Task details — Among the records below, find the line that has "ATOM 40 O O"; from there, give the lines again exactly, and stop after the line that has "ATOM 96 C CA".

Supplied entries —
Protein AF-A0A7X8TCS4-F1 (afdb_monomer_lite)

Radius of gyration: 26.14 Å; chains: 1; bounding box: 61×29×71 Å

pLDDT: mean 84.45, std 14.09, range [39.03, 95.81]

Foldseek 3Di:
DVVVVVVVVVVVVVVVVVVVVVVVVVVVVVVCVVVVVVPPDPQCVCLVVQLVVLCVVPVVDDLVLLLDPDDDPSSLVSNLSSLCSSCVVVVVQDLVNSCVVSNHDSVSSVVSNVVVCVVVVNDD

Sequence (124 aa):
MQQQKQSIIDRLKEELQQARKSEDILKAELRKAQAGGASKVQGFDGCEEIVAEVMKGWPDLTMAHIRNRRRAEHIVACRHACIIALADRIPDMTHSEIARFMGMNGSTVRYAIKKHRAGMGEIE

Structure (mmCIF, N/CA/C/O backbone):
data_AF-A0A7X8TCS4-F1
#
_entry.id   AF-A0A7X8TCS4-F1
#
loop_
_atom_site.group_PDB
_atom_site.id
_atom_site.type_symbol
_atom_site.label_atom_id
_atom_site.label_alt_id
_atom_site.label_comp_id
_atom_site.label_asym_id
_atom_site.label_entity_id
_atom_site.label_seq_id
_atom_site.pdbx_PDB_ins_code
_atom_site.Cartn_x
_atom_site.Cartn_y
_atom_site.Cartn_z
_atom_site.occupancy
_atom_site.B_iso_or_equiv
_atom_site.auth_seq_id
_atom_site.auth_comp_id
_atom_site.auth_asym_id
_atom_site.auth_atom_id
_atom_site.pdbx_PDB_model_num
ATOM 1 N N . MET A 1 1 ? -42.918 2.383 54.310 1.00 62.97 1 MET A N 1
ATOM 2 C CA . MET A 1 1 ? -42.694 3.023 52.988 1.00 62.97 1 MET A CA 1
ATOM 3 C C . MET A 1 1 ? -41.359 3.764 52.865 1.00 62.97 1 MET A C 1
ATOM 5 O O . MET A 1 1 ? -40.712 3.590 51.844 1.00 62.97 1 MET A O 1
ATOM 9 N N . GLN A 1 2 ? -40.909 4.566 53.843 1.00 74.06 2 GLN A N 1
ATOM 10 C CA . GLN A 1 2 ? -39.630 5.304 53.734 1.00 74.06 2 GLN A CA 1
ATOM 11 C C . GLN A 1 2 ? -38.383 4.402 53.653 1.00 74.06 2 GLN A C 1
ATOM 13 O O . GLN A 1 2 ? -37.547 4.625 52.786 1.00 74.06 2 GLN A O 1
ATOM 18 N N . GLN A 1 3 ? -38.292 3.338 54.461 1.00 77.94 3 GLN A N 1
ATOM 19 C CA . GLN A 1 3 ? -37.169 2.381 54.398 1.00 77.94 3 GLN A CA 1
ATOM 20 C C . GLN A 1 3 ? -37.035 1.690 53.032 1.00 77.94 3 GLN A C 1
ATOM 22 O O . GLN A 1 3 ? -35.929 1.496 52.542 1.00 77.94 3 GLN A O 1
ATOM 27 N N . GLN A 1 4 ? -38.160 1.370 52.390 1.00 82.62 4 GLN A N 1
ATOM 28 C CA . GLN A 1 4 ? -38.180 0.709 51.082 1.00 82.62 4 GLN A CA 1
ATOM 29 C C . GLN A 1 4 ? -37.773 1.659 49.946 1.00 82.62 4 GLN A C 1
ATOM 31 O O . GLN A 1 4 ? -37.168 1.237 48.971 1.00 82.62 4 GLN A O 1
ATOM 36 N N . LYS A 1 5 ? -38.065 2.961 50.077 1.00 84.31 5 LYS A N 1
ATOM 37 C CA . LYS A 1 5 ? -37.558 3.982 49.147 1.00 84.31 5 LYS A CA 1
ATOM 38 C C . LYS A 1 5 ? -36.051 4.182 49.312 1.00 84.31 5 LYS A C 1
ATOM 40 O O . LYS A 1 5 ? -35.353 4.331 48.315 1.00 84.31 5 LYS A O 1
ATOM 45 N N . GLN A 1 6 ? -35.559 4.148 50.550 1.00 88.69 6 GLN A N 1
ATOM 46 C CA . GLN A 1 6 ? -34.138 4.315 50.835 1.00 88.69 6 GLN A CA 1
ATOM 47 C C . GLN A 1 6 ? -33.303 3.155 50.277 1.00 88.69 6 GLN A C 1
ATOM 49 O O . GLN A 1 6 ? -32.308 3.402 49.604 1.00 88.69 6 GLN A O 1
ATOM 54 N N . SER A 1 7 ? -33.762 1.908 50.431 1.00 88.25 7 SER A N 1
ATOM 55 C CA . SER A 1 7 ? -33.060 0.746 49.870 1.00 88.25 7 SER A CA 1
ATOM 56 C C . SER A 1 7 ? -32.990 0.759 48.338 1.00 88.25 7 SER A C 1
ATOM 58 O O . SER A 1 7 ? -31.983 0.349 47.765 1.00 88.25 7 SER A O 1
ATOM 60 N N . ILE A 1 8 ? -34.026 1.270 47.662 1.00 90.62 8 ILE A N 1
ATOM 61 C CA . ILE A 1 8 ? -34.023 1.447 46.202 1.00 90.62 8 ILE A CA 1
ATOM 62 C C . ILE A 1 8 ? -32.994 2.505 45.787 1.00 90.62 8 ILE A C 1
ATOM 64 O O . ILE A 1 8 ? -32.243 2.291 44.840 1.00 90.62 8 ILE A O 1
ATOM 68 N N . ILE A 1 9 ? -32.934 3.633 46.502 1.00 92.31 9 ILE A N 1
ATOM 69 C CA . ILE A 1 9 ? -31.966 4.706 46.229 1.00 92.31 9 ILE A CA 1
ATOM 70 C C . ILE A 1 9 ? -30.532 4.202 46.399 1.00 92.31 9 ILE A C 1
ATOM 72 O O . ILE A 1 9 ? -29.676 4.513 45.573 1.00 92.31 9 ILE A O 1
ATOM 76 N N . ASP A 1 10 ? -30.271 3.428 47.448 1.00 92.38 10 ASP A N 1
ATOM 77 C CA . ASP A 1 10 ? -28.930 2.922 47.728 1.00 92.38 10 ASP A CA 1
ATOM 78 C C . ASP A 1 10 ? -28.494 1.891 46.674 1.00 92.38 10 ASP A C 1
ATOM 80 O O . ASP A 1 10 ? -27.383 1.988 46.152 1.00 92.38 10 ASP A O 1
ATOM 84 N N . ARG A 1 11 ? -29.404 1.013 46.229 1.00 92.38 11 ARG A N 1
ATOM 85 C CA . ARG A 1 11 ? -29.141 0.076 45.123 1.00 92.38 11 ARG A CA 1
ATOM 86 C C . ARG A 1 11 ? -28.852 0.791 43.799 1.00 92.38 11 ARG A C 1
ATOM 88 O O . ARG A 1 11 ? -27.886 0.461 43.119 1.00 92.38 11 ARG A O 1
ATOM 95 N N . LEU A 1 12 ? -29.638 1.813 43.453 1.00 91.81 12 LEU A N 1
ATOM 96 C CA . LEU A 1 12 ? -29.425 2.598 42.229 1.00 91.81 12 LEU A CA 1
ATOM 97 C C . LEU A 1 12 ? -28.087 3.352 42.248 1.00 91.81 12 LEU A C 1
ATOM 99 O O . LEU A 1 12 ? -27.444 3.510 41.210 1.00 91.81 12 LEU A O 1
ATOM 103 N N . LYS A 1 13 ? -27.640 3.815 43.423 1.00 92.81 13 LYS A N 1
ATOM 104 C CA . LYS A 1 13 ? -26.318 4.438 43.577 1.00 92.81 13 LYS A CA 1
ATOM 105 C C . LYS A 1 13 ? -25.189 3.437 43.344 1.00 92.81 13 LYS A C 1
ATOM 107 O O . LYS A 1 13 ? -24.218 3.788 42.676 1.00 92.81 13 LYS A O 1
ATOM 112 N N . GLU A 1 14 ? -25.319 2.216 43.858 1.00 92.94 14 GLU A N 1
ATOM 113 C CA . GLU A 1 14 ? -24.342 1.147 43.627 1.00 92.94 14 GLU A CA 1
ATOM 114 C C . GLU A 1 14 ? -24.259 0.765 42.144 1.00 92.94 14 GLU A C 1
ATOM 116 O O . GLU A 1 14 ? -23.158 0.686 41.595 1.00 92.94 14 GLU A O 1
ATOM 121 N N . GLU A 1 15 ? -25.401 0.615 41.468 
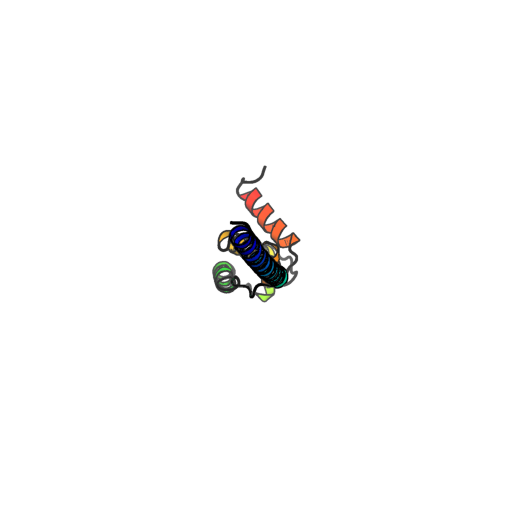1.00 91.50 15 GLU A N 1
ATOM 122 C CA . GLU A 1 15 ? -25.466 0.320 40.030 1.00 91.50 15 GLU A CA 1
ATOM 123 C C . GLU A 1 15 ? -24.814 1.430 39.190 1.00 91.50 15 GLU A C 1
ATOM 125 O O . GLU A 1 15 ? -23.981 1.153 38.324 1.00 91.50 15 GLU A O 1
ATOM 130 N N . LEU A 1 16 ? -25.104 2.702 39.490 1.00 91.94 16 LEU A N 1
ATOM 131 C CA . LEU A 1 16 ? -24.457 3.841 38.826 1.00 91.94 16 LEU A CA 1
ATOM 132 C C . LEU A 1 16 ? -22.942 3.861 39.053 1.00 91.94 16 LEU A C 1
ATOM 134 O O . LEU A 1 16 ? -22.178 4.221 38.154 1.00 91.94 16 LEU A O 1
ATOM 138 N N . GLN A 1 17 ? -22.488 3.481 40.246 1.00 93.06 17 GLN A N 1
ATOM 139 C CA . GLN A 1 17 ? -21.066 3.430 40.560 1.00 93.06 17 GLN A CA 1
ATOM 140 C C . GLN A 1 17 ? -20.362 2.280 39.827 1.00 93.06 17 GLN A C 1
ATOM 142 O O . GLN A 1 17 ? -19.229 2.452 39.375 1.00 93.06 17 GLN A O 1
ATOM 147 N N . GLN A 1 18 ? -21.022 1.131 39.668 1.00 92.38 18 GLN A N 1
ATOM 148 C CA . GLN A 1 18 ? -20.517 0.026 38.852 1.00 92.38 18 GLN A CA 1
ATOM 149 C C . GLN A 1 18 ? -20.447 0.405 37.371 1.00 92.38 18 GLN A C 1
ATOM 151 O O . GLN A 1 18 ? -19.405 0.196 36.750 1.00 92.38 18 GLN A O 1
ATOM 156 N N . ALA A 1 19 ? -21.491 1.045 36.834 1.00 88.12 19 ALA A N 1
ATOM 157 C CA . ALA A 1 19 ? -21.529 1.487 35.442 1.00 88.12 19 ALA A CA 1
ATOM 158 C C . ALA A 1 19 ? -20.393 2.475 35.114 1.00 88.12 19 ALA A C 1
ATOM 160 O O . ALA A 1 19 ? -19.710 2.330 34.099 1.00 88.12 19 ALA A O 1
ATOM 161 N N . ARG A 1 20 ? -20.114 3.428 36.014 1.00 90.31 20 ARG A N 1
ATOM 162 C CA . ARG A 1 20 ? -18.980 4.360 35.862 1.00 90.31 20 ARG A CA 1
ATOM 163 C C . ARG A 1 20 ? -17.633 3.642 35.855 1.00 90.31 20 ARG A C 1
ATOM 165 O O . ARG A 1 20 ? -16.801 3.921 35.001 1.00 90.31 20 ARG A O 1
ATOM 172 N N . LYS A 1 21 ? -17.432 2.673 36.755 1.00 90.69 21 LYS A N 1
ATOM 173 C CA . LYS A 1 21 ? -16.202 1.864 36.772 1.00 90.69 21 LYS A CA 1
ATOM 174 C C . LYS A 1 21 ? -16.026 1.074 35.474 1.00 90.69 21 LYS A C 1
ATOM 176 O O . LYS A 1 21 ? -14.919 1.032 34.948 1.00 90.69 21 LYS A O 1
ATOM 181 N N . SER A 1 22 ? -17.094 0.473 34.942 1.00 85.62 22 SER A N 1
ATOM 182 C CA . SER A 1 22 ? -17.022 -0.221 33.650 1.00 85.62 22 SER A CA 1
ATOM 183 C C . SER A 1 22 ? -16.733 0.734 32.495 1.00 85.62 22 SER A C 1
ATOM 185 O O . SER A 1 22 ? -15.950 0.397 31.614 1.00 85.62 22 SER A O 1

The answer —
ATOM 40 O O . LYS A 1 5 ? -35.353 4.331 48.315 1.00 84.31 5 LYS A O 1
ATOM 45 N N . GLN A 1 6 ? -35.559 4.148 50.550 1.00 88.69 6 GLN A N 1
ATOM 46 C CA . GLN A 1 6 ? -34.138 4.315 50.835 1.00 88.69 6 GLN A CA 1
ATOM 47 C C . GLN A 1 6 ? -33.303 3.155 50.277 1.00 88.69 6 GLN A C 1
ATOM 49 O O . GLN A 1 6 ? -32.308 3.402 49.604 1.00 88.69 6 GLN A O 1
ATOM 54 N N . SER A 1 7 ? -33.762 1.908 50.431 1.00 88.25 7 SER A N 1
ATOM 55 C CA . SER A 1 7 ? -33.060 0.746 49.870 1.00 88.25 7 SER A CA 1
ATOM 56 C C . SER A 1 7 ? -32.990 0.759 48.338 1.00 88.25 7 SER A C 1
ATOM 58 O O . SER A 1 7 ? -31.983 0.349 47.765 1.00 88.25 7 SER A O 1
ATOM 60 N N . ILE A 1 8 ? -34.026 1.270 47.662 1.00 90.62 8 ILE A N 1
ATOM 61 C CA . ILE A 1 8 ? -34.023 1.447 46.202 1.00 90.62 8 ILE A CA 1
ATOM 62 C C . ILE A 1 8 ? -32.994 2.505 45.787 1.00 90.62 8 ILE A C 1
ATOM 64 O O . ILE A 1 8 ? -32.243 2.291 44.840 1.00 90.62 8 ILE A O 1
ATOM 68 N N . ILE A 1 9 ? -32.934 3.633 46.502 1.00 92.31 9 ILE A N 1
ATOM 69 C CA . ILE A 1 9 ? -31.966 4.706 46.229 1.00 92.31 9 ILE A CA 1
ATOM 70 C C . ILE A 1 9 ? -30.532 4.202 46.399 1.00 92.31 9 ILE A C 1
ATOM 72 O O . ILE A 1 9 ? -29.676 4.513 45.573 1.00 92.31 9 ILE A O 1
ATOM 76 N N . ASP A 1 10 ? -30.271 3.428 47.448 1.00 92.38 10 ASP A N 1
ATOM 77 C CA . ASP A 1 10 ? -28.930 2.922 47.728 1.00 92.38 10 ASP A CA 1
ATOM 78 C C . ASP A 1 10 ? -28.494 1.891 46.674 1.00 92.38 10 ASP A C 1
ATOM 80 O O . ASP A 1 10 ? -27.383 1.988 46.152 1.00 92.38 10 ASP A O 1
ATOM 84 N N . ARG A 1 11 ? -29.404 1.013 46.229 1.00 92.38 11 ARG A N 1
ATOM 85 C CA . ARG A 1 11 ? -29.141 0.076 45.123 1.00 92.38 11 ARG A CA 1
ATOM 86 C C . ARG A 1 11 ? -28.852 0.791 43.799 1.00 92.38 11 ARG A C 1
ATOM 88 O O . ARG A 1 11 ? -27.886 0.461 43.119 1.00 92.38 11 ARG A O 1
ATOM 95 N N . LEU A 1 12 ? -29.638 1.813 43.453 1.00 91.81 12 LEU A N 1
ATOM 96 C CA . LEU A 1 12 ? -29.425 2.598 42.229 1.00 91.81 12 LEU A CA 1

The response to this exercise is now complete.